[Exercise directions]
Read through the material below and find each line that has the word "Protein"; copy it.

[Exercise inputs]
───

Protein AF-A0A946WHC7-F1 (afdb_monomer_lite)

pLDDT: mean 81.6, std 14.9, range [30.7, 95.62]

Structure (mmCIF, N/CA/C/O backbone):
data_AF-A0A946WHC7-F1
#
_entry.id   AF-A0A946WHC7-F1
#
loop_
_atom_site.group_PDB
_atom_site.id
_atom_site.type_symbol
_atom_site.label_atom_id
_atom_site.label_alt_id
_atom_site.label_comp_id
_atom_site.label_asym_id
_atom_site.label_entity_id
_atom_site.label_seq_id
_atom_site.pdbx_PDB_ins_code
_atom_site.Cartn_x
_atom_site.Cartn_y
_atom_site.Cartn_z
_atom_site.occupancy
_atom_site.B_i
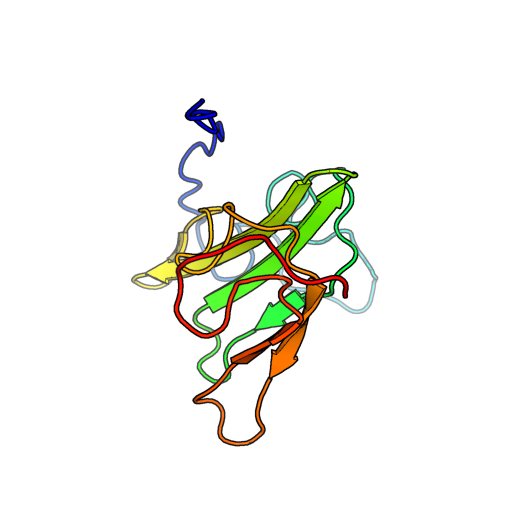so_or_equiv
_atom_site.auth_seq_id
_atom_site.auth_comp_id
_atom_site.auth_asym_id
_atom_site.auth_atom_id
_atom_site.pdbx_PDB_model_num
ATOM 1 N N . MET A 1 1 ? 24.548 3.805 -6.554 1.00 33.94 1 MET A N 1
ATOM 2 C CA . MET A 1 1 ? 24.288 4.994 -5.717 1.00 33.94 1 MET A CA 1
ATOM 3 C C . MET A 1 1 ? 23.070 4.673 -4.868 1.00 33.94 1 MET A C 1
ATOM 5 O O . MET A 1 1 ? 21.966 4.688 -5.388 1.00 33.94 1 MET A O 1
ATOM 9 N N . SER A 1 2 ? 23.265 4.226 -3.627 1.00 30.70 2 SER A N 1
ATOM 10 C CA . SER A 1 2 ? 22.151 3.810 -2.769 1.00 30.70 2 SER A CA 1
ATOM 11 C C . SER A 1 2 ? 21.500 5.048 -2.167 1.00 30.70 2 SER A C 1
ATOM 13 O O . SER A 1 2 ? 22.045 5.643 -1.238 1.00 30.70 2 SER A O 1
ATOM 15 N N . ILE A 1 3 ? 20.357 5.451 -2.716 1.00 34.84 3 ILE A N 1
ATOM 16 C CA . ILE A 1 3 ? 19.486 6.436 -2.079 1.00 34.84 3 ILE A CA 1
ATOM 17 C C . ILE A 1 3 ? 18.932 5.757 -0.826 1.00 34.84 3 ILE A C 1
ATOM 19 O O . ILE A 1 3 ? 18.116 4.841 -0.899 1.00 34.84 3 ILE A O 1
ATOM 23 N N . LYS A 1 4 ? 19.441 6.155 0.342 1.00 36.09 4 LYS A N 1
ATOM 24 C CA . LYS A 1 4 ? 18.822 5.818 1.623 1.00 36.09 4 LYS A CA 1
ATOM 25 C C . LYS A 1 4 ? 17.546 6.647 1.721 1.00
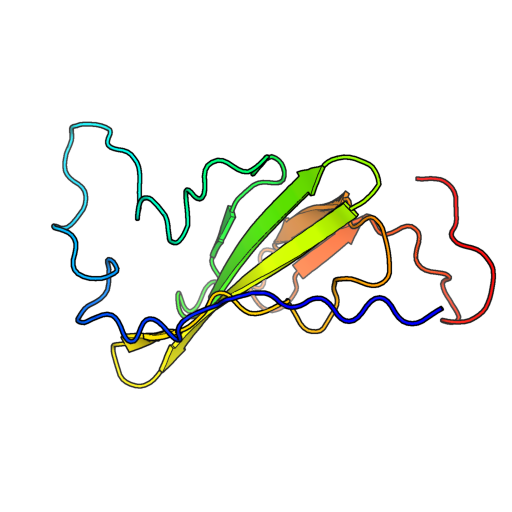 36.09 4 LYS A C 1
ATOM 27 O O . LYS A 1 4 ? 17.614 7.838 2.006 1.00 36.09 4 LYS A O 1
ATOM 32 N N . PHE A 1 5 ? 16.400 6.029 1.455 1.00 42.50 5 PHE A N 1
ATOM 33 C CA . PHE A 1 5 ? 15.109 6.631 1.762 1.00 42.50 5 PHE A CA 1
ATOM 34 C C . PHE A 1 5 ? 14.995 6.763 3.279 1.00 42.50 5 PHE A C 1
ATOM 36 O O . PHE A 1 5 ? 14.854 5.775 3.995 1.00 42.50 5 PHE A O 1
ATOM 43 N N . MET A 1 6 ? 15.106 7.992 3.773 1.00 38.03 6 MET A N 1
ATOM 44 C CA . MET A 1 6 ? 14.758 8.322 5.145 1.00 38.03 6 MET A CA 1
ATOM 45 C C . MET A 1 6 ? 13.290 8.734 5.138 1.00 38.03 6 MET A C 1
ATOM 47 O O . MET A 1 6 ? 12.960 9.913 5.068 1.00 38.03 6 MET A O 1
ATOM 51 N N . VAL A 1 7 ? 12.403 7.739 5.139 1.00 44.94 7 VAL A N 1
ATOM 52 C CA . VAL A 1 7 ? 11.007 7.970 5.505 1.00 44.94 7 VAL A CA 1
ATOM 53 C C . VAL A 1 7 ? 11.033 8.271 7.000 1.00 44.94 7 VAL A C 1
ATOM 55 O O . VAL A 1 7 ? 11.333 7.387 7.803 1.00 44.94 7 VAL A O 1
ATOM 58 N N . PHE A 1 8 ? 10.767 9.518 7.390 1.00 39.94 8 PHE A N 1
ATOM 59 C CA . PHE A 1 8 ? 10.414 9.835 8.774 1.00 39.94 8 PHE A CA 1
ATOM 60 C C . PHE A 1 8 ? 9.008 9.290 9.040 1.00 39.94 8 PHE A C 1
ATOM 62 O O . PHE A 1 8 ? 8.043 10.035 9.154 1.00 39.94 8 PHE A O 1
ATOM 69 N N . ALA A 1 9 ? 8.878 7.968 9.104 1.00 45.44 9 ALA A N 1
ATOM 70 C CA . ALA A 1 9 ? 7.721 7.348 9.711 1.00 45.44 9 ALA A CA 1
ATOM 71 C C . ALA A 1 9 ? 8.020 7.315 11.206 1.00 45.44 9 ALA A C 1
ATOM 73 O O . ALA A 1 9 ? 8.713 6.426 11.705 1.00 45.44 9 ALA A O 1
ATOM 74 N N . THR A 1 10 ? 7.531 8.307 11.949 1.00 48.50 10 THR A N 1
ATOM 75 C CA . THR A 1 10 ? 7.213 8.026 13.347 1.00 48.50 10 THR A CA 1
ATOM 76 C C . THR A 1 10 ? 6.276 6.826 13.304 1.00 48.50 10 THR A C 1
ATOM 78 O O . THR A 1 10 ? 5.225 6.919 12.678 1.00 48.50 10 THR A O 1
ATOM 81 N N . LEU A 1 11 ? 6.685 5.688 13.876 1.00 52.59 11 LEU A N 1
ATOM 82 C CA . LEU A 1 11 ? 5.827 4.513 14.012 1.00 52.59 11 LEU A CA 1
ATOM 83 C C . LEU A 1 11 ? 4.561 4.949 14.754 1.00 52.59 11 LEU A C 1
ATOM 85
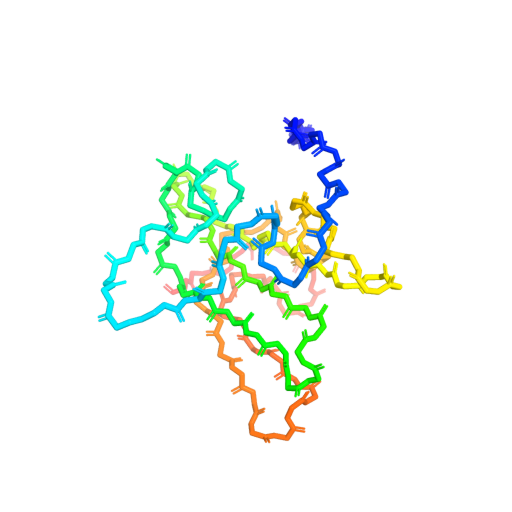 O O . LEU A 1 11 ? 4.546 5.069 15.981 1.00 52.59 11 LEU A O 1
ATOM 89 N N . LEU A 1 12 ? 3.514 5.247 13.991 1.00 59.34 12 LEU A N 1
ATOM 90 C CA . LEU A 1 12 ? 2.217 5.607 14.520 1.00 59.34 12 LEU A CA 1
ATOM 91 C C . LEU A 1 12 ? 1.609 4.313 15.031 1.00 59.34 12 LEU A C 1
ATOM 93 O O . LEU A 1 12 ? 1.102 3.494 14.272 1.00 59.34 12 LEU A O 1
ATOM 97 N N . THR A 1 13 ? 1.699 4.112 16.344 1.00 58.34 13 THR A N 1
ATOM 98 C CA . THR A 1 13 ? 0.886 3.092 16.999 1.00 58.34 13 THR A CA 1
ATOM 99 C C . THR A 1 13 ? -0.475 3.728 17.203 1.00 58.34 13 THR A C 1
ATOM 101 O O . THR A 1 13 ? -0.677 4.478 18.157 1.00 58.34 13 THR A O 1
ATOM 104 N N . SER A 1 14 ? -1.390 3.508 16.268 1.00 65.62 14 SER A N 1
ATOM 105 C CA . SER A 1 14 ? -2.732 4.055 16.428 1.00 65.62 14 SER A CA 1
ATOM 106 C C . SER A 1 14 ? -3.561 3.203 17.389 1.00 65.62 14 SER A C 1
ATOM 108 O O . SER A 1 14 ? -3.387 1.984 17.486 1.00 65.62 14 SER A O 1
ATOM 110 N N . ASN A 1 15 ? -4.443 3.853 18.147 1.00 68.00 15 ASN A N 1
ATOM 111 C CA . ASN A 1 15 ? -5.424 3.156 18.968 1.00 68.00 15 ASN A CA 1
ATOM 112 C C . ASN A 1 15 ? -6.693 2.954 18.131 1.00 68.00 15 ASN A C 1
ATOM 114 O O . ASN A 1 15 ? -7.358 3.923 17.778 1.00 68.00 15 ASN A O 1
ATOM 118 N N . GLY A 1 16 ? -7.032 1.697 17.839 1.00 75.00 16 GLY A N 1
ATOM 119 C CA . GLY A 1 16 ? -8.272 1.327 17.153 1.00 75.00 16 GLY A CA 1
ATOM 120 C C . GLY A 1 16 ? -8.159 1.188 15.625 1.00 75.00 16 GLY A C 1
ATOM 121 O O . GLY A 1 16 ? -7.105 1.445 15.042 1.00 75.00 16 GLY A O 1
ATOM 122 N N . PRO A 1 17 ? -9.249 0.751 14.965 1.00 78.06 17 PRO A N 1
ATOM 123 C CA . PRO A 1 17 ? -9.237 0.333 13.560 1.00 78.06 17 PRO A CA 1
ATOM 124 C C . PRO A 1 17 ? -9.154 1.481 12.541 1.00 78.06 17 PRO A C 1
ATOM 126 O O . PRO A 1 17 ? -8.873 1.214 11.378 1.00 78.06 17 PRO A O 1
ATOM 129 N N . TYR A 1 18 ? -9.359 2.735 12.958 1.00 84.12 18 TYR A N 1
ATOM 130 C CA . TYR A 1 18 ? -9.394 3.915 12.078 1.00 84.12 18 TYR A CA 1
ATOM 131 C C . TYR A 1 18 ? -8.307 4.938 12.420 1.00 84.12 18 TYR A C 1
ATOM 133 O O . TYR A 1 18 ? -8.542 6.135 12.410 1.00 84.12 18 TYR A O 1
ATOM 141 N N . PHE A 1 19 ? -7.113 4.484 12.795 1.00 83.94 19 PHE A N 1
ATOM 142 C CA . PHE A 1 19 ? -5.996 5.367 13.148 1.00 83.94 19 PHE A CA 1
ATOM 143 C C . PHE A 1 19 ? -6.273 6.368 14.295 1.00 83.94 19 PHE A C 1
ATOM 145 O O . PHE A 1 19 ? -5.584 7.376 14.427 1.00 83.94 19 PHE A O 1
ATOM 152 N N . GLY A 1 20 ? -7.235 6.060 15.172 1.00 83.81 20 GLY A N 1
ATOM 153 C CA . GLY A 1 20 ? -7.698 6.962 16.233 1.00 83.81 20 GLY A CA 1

───

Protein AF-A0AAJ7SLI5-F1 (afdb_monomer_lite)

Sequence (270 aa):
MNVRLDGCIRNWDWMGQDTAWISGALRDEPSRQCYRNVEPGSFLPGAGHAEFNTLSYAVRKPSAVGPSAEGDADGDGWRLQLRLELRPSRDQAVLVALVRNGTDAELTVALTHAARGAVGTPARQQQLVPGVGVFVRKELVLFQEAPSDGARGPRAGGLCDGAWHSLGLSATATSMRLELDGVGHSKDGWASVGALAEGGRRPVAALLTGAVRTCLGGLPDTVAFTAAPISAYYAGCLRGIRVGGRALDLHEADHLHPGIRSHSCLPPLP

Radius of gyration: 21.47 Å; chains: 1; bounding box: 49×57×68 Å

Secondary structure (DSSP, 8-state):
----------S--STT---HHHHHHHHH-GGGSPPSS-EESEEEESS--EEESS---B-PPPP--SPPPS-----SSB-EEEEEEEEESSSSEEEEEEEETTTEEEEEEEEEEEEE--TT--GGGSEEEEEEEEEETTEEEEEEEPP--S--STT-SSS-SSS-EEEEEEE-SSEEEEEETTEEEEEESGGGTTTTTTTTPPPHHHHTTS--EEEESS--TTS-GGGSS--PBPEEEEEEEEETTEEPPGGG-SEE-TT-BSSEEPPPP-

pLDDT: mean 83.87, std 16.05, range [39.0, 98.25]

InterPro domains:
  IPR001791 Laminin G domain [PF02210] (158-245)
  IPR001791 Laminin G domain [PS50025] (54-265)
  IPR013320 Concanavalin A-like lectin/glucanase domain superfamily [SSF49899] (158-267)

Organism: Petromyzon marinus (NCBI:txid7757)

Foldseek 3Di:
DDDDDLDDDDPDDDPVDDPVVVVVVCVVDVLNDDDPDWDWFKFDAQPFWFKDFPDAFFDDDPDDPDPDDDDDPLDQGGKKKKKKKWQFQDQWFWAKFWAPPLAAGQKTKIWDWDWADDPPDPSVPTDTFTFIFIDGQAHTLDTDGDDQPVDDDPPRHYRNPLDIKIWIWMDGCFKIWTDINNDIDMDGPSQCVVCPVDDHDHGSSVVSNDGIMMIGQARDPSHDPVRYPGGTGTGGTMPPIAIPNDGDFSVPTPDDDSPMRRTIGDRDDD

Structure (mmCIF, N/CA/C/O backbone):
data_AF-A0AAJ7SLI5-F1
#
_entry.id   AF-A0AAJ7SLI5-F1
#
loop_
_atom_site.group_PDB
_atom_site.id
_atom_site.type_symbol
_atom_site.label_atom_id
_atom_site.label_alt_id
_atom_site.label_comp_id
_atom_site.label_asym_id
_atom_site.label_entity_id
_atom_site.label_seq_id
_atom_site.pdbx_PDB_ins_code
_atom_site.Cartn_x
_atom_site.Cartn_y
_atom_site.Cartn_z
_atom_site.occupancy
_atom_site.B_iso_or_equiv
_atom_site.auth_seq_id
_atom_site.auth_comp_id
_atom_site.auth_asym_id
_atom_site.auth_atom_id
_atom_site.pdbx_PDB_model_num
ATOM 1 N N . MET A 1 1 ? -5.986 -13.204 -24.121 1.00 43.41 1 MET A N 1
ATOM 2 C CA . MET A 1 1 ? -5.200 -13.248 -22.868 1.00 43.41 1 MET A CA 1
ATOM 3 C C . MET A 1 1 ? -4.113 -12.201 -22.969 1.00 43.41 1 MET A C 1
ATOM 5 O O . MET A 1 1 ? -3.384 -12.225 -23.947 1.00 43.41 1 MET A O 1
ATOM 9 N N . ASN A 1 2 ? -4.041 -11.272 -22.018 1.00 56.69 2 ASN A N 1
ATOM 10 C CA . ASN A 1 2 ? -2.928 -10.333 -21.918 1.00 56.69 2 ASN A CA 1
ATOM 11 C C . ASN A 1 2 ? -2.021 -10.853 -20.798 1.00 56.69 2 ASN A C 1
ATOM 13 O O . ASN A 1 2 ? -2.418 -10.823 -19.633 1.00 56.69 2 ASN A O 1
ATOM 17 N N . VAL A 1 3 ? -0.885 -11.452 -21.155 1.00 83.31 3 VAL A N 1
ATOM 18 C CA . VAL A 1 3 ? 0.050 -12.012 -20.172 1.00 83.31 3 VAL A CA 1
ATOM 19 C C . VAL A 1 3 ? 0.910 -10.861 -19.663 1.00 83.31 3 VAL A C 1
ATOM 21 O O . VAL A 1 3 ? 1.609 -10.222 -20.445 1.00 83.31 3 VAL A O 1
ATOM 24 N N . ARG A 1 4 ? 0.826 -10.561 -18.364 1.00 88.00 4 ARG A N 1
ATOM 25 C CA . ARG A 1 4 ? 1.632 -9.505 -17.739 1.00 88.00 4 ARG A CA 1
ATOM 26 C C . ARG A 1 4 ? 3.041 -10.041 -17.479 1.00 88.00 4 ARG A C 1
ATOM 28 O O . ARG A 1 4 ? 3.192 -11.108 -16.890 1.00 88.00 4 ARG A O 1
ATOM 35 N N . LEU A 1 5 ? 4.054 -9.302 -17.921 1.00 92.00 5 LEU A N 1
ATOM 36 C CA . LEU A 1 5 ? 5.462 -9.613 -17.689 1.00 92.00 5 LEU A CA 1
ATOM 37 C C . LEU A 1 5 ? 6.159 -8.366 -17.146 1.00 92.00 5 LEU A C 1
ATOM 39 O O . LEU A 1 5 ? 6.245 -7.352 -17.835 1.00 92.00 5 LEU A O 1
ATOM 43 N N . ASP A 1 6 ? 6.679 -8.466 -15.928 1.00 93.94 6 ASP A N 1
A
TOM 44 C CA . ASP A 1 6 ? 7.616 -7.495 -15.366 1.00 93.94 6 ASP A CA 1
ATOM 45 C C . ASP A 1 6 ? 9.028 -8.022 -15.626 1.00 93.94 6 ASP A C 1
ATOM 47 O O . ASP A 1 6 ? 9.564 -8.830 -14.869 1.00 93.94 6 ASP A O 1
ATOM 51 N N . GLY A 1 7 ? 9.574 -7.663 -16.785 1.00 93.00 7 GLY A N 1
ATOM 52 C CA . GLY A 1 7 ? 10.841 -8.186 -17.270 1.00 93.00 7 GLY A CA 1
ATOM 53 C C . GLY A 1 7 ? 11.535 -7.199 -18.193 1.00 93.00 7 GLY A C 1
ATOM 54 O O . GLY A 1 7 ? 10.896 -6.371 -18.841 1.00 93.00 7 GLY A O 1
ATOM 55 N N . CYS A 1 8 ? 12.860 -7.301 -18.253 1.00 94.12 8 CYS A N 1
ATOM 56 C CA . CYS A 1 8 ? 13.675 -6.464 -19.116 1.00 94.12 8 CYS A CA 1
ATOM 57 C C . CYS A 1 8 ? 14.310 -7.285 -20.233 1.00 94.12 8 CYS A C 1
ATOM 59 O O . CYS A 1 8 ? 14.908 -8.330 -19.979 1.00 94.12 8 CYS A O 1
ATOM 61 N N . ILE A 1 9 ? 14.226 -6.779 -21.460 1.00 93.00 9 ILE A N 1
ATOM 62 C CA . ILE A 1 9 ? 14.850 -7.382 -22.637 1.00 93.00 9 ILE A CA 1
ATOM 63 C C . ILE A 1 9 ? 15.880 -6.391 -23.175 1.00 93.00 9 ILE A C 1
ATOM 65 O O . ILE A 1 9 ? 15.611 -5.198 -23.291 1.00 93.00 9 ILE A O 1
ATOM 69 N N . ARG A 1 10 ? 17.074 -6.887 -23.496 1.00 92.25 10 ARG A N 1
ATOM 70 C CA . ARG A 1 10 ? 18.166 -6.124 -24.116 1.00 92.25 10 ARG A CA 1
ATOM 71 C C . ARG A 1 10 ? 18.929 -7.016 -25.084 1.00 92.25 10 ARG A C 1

───

[Task answer]
Protein AF-A0A946WHC7-F1 (afdb_monomer_lite)
Protein AF-A0AAJ7SLI5-F1 (afdb_monomer_lite)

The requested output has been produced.